Jumat, 18 Desember 2009

Gus Sholah Ingin NU Kembali Pimpin Gerakan Masyarakat Sipil


Kamis, 10 Desember 2009

Jakarta, Muktamar
Kandidat ketua umum PBNU KH Sholahuddin Wahid menginginkan NU menjauhi ranah politik praktis dan memerankan kembali sebagai pemimpin gerakan masyarakat sipil sebagaimana yang dilakukan oleh Gus Dur pada tahun 1990-an.

“Peran politik praktis harus diakhiri karena posisi NU diatas partai politik. NU harus menjadi unsur utama masyarakat sipil sebagaimana tahun 1990-an,” katanya dalam diskusi Reboan di Jakarta, (9/12).

Muktamar NU tahun 2010 mendatang ini menurutnya menjadi tonggak penting bagi perubahan arah NU. Ia membagi NU menjadi beberapa periode penting, kelahiran pada tahun 1926, peran perjuangan kemerdekaan tahun 1945, menjadi partai politik tahun 1952, bergabung dengan PPP tahun 1973, menerima Pancasila dan khittah pada tahun 1984, pemimpin masyarakat sipil periode 1990-an, reformasi 1998 dengan mendirikan PKB.

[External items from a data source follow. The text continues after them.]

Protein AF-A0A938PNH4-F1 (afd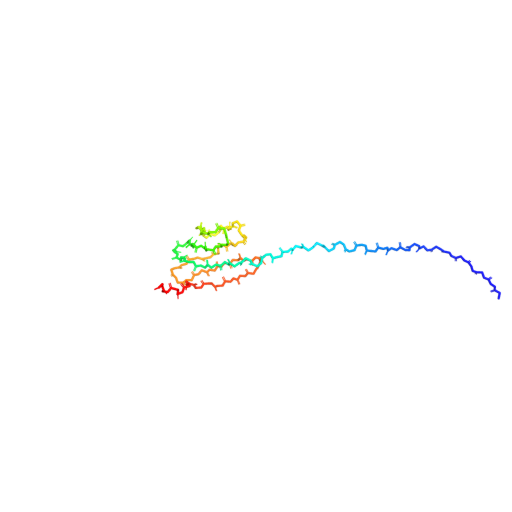b_monomer_lite)

pLDDT: mean 73.94, std 17.42, range [37.38, 93.12]

Secondary structure (DSSP, 8-state):
---------------------------EEEEEETTEEEEEETTEEEEEETT-B-TTSEEEEEE-SSEEEEEETTEEEEEE------

Structure (mmCIF, N/CA/C/O backbone):
data_AF-A0A938PNH4-F1
#
_entry.id   AF-A0A938PNH4-F1
#
loop_
_atom_site.group_PDB
_atom_site.id
_atom_site.type_symbol
_atom_site.label_atom_id
_atom_site.label_alt_id
_atom_site.label_comp_id
_atom_site.label_asym_id
_atom_site.label_entity_id
_atom_site.label_seq_id
_atom_site.pdbx_PDB_ins_code
_atom_site.Cartn_x
_atom_site.Cartn_y
_atom_site.Cartn_z
_atom_site.occupancy
_atom_site.B_iso_or_equiv
_atom_site.auth_seq_id
_atom_site.auth_comp_id
_atom_site.auth_asym_id
_atom_site.auth_atom_id
_atom_site.pdbx_PDB_model_num
ATOM 1 N N . MET A 1 1 ? -0.669 41.797 61.366 1.00 41.25 1 MET A N 1
ATOM 2 C CA . MET A 1 1 ? -0.447 40.641 62.259 1.00 41.25 1 MET A CA 1
ATOM 3 C C . MET A 1 1 ? -0.447 39.377 61.418 1.00 41.25 1 MET A C 1
ATOM 5 O O . MET A 1 1 ? -1.2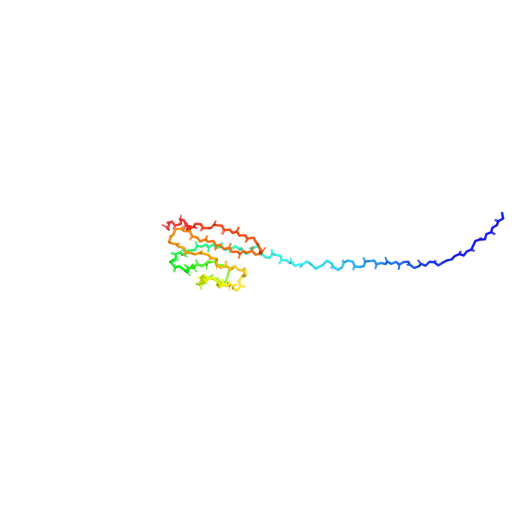58 39.249 60.514 1.00 41.25 1 MET A O 1
ATOM 9 N N . THR A 1 2 ? 0.562 38.559 61.673 1.00 44.50 2 THR A N 1
ATOM 10 C CA . THR A 1 2 ? 1.131 37.427 60.929 1.00 44.50 2 THR A CA 1
ATOM 11 C C . THR A 1 2 ? 0.368 36.107 61.141 1.00 44.50 2 THR A C 1
ATOM 13 O O . THR A 1 2 ? -0.271 35.958 62.176 1.00 44.50 2 THR A O 1
ATOM 16 N N . GLY A 1 3 ? 0.544 35.121 60.245 1.00 47.22 3 GLY A N 1
ATOM 17 C CA . GLY A 1 3 ? 0.321 33.681 60.522 1.00 47.22 3 GLY A CA 1
ATOM 18 C C . GLY A 1 3 ? -0.413 32.955 59.381 1.00 47.22 3 GLY A C 1
ATOM 19 O O . GLY A 1 3 ? -1.580 33.246 59.175 1.00 47.22 3 GLY A O 1
ATOM 20 N N . PHE A 1 4 ? 0.193 32.168 58.480 1.00 60.84 4 PHE A N 1
ATOM 21 C CA . PHE A 1 4 ? 1.051 30.963 58.566 1.00 60.84 4 PHE A CA 1
ATOM 22 C C . PHE A 1 4 ? 0.253 29.642 58.552 1.00 60.84 4 PHE A C 1
ATOM 24 O O . PHE A 1 4 ? -0.696 29.490 59.314 1.00 60.84 4 PHE A O 1
ATOM 31 N N . HIS A 1 5 ? 0.747 28.706 57.722 1.00 48.34 5 HIS A N 1
ATOM 32 C CA . HIS A 1 5 ? 0.355 27.305 57.464 1.00 48.34 5 HIS A CA 1
ATOM 33 C C . HIS A 1 5 ? -0.586 27.042 56.270 1.00 48.34 5 HIS A C 1
ATOM 35 O O . HIS A 1 5 ? -1.597 27.706 56.125 1.00 48.34 5 HIS A O 1
ATOM 41 N N . SER A 1 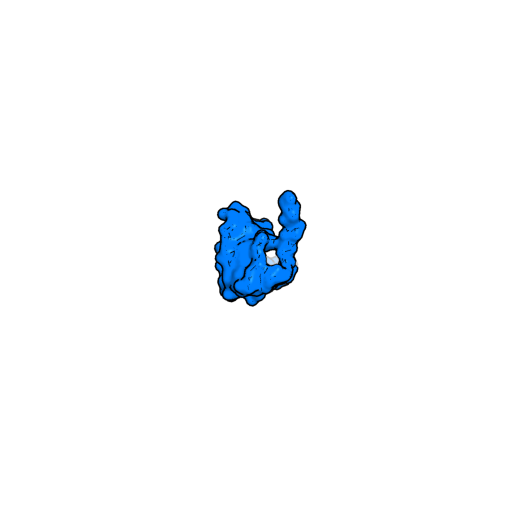6 ? -0.407 26.023 55.424 1.00 50.44 6 SER A N 1
ATOM 42 C CA . SER A 1 6 ? 0.673 25.054 55.172 1.00 50.44 6 SER A CA 1
ATOM 43 C C . SER A 1 6 ? 0.178 24.075 54.082 1.00 50.44 6 SER A C 1
ATOM 45 O O . SER A 1 6 ? -1.028 23.985 53.881 1.00 50.44 6 SER A O 1
ATOM 47 N N . PHE A 1 7 ? 1.088 23.282 53.493 1.00 49.28 7 PHE A N 1
ATOM 48 C CA . PHE A 1 7 ? 0.832 22.025 52.752 1.00 49.28 7 PHE A CA 1
ATOM 49 C C . PHE A 1 7 ? -0.006 22.162 51.451 1.00 49.28 7 PHE A C 1
ATOM 51 O O 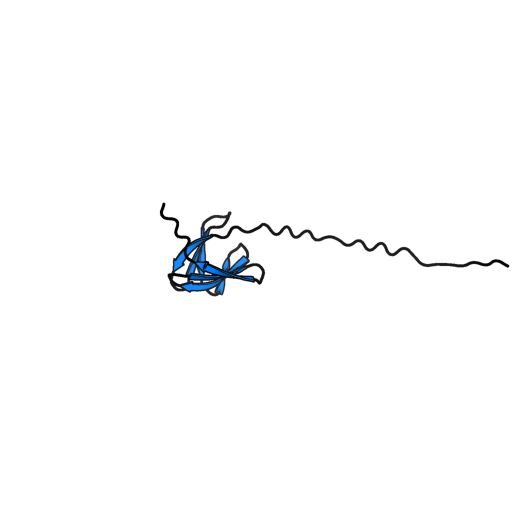. PHE A 1 7 ? -1.154 22.559 51.461 1.00 49.28 7 PHE A O 1
ATOM 58 N N . VAL A 1 8 ? 0.465 21.802 50.254 1.00 51.84 8 VAL A N 1
ATOM 59 C CA . VAL A 1 8 ? 0.656 20.412 49.817 1.00 51.84 8 VAL A CA 1
ATOM 60 C C . VAL A 1 8 ? 1.364 20.414 48.450 1.00 51.84 8 VAL A C 1
ATOM 62 O O . VAL A 1 8 ? 0.823 20.842 47.439 1.00 51.84 8 VAL A O 1
ATOM 65 N N . LYS A 1 9 ? 2.589 19.886 48.465 1.00 42.91 9 LYS A N 1
ATOM 66 C CA . LYS A 1 9 ? 3.122 18.856 47.558 1.00 42.91 9 LYS A CA 1
ATOM 67 C C . LYS A 1 9 ? 2.917 19.063 46.045 1.00 42.91 9 LYS A C 1
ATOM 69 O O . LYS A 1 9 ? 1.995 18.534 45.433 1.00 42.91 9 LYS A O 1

Setelah reformasi, terdapat keyakinan kuat bahwa NU harus terjun dalam politik praktis, apalagi setelah terpilihnya Gus Dur sebagai presiden, tetapi banyak kegagalan yang dialami sehingga politik NU ke depan adalah politik kebangsaan.

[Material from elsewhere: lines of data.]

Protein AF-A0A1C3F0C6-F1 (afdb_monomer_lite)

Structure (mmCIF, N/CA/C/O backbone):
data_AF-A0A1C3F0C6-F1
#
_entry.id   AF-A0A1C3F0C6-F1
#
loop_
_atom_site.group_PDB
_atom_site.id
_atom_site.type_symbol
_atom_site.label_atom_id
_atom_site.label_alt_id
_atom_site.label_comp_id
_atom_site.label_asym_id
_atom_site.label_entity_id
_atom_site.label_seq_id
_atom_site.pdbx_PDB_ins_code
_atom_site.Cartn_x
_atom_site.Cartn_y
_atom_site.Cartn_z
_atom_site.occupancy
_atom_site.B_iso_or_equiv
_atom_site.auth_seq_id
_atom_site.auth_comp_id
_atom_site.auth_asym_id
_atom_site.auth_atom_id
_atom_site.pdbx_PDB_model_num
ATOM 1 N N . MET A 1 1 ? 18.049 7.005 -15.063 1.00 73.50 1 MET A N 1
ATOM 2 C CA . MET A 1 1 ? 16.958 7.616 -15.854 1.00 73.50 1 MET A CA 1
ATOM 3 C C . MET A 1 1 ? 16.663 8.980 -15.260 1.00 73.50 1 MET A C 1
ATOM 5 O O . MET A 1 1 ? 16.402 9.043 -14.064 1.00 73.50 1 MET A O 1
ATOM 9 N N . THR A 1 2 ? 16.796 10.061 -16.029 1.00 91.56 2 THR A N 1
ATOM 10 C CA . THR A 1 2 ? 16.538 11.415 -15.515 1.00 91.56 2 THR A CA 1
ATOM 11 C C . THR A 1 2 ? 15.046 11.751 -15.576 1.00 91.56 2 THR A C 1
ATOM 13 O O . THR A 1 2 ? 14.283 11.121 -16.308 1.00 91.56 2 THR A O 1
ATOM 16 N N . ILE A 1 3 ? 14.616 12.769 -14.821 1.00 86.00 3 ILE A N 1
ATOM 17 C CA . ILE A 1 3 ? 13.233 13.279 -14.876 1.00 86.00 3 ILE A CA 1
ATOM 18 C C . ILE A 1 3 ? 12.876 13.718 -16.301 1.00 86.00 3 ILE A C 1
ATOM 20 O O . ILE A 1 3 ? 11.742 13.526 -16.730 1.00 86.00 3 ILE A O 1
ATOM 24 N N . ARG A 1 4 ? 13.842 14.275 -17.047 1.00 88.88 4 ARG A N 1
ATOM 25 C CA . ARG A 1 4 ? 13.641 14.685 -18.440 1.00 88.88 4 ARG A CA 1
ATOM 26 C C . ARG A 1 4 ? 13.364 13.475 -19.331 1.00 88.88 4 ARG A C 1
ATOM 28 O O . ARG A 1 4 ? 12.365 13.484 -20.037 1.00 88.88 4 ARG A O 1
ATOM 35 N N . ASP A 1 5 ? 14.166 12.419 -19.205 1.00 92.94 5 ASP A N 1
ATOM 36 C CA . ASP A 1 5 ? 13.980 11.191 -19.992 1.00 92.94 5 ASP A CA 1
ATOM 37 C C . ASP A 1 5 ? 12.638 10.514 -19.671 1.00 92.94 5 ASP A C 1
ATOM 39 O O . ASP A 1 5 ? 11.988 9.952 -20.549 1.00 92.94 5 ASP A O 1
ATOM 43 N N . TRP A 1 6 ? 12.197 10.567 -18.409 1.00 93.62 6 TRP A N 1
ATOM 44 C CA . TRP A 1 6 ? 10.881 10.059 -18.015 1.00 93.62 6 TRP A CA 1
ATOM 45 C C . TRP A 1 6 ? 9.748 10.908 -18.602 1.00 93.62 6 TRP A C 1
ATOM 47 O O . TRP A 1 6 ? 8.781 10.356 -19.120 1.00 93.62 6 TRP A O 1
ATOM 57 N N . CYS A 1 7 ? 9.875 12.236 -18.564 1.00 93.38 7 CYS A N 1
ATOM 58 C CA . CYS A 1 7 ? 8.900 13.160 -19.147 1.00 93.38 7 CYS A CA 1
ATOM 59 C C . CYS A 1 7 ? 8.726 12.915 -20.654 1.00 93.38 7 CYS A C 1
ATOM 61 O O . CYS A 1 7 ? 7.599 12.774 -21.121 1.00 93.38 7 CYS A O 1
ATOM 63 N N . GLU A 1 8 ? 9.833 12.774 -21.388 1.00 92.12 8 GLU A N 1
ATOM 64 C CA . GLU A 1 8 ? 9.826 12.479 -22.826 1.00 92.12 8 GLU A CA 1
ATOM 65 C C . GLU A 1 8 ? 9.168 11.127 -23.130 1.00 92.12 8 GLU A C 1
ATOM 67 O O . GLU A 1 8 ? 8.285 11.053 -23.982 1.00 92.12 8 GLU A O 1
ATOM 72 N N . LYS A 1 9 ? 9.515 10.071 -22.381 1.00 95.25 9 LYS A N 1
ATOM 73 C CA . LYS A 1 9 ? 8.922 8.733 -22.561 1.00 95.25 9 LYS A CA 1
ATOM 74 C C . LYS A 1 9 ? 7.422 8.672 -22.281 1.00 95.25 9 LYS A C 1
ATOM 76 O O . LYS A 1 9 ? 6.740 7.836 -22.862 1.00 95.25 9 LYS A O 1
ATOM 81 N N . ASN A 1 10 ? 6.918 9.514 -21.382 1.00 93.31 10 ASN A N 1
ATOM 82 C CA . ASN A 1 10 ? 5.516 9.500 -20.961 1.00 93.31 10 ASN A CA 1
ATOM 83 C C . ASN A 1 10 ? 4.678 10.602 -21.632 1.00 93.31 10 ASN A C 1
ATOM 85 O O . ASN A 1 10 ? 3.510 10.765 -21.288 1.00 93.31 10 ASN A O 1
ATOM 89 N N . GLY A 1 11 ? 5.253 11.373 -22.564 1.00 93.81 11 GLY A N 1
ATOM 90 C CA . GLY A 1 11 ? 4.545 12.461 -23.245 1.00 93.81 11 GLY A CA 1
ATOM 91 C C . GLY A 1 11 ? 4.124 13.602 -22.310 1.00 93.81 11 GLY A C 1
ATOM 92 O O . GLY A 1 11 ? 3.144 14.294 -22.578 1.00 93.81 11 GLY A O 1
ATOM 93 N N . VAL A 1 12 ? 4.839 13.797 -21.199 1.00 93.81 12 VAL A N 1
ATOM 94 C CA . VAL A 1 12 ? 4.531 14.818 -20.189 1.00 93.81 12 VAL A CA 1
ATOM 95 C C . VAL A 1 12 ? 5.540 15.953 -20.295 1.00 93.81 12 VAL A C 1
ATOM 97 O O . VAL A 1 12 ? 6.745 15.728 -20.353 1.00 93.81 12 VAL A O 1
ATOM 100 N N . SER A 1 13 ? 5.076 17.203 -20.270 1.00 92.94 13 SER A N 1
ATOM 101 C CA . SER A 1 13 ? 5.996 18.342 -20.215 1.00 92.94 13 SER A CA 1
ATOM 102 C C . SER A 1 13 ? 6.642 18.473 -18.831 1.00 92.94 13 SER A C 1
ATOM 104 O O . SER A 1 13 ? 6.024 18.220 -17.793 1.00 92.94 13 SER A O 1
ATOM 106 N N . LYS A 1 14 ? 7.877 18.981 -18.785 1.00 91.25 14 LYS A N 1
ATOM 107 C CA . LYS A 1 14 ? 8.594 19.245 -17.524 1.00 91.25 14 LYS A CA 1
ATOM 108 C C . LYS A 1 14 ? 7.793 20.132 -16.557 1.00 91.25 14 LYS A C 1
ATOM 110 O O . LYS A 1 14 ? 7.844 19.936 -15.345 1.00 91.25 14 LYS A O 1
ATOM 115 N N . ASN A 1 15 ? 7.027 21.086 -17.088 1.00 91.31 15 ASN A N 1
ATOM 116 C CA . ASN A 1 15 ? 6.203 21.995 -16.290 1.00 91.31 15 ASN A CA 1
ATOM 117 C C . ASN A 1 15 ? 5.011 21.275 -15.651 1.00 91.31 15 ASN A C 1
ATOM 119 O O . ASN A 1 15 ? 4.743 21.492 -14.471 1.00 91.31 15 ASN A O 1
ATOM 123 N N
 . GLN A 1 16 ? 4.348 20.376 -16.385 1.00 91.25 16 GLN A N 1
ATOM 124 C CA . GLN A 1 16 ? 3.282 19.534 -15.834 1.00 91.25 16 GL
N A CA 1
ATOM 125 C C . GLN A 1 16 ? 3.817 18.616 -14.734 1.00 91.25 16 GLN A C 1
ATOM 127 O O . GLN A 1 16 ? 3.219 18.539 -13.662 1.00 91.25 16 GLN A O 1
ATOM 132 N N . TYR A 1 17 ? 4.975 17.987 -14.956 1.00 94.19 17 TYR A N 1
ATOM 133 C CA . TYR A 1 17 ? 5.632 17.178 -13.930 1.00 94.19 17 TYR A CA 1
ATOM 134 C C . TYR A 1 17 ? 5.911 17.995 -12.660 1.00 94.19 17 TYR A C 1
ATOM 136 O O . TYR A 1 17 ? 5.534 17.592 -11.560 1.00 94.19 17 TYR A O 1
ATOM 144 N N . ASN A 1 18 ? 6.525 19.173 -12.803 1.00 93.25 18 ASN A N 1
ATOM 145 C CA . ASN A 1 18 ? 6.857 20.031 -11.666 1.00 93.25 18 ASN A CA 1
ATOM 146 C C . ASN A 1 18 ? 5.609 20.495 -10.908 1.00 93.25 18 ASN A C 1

Ditanya mengenai batasan dari politik praktis, Gus Sholah menjelaskan beberapa aturan, diantaranya pertama, jika ada ketua NU yang maju dalam kancah politik, harus mundur sebagaimana yang dilakukan dalam pilpres tahun 2004 dan tidak menggunakan institusi NU untuk kepentingan politik praktis ini.

Bukan berarti tokoh NU dilarang untuk terlibat dalam politik karena ini merupakan hak individunya sebagai warga negara. “Saya mendorong tokoh NU untuk maju jika memang memiliki potensi, tetapi harus tahu aturan dan cerdik,” tandasnya.

Demokrasi Ekonomi

Hal yang selama ini belum banyak mendapat sentuhan oleh NU adalah pengembangan demokrasi ekonomi dikalangan warga NU. Saat ini, NU dengan jumlahnya yang besar hanya menjadi pasar bagi kelompok lain, pasar ideologi, ekonomi, pendidikan dan lainnya, padahal NU sendiri memiliki potensi yang luar biasa.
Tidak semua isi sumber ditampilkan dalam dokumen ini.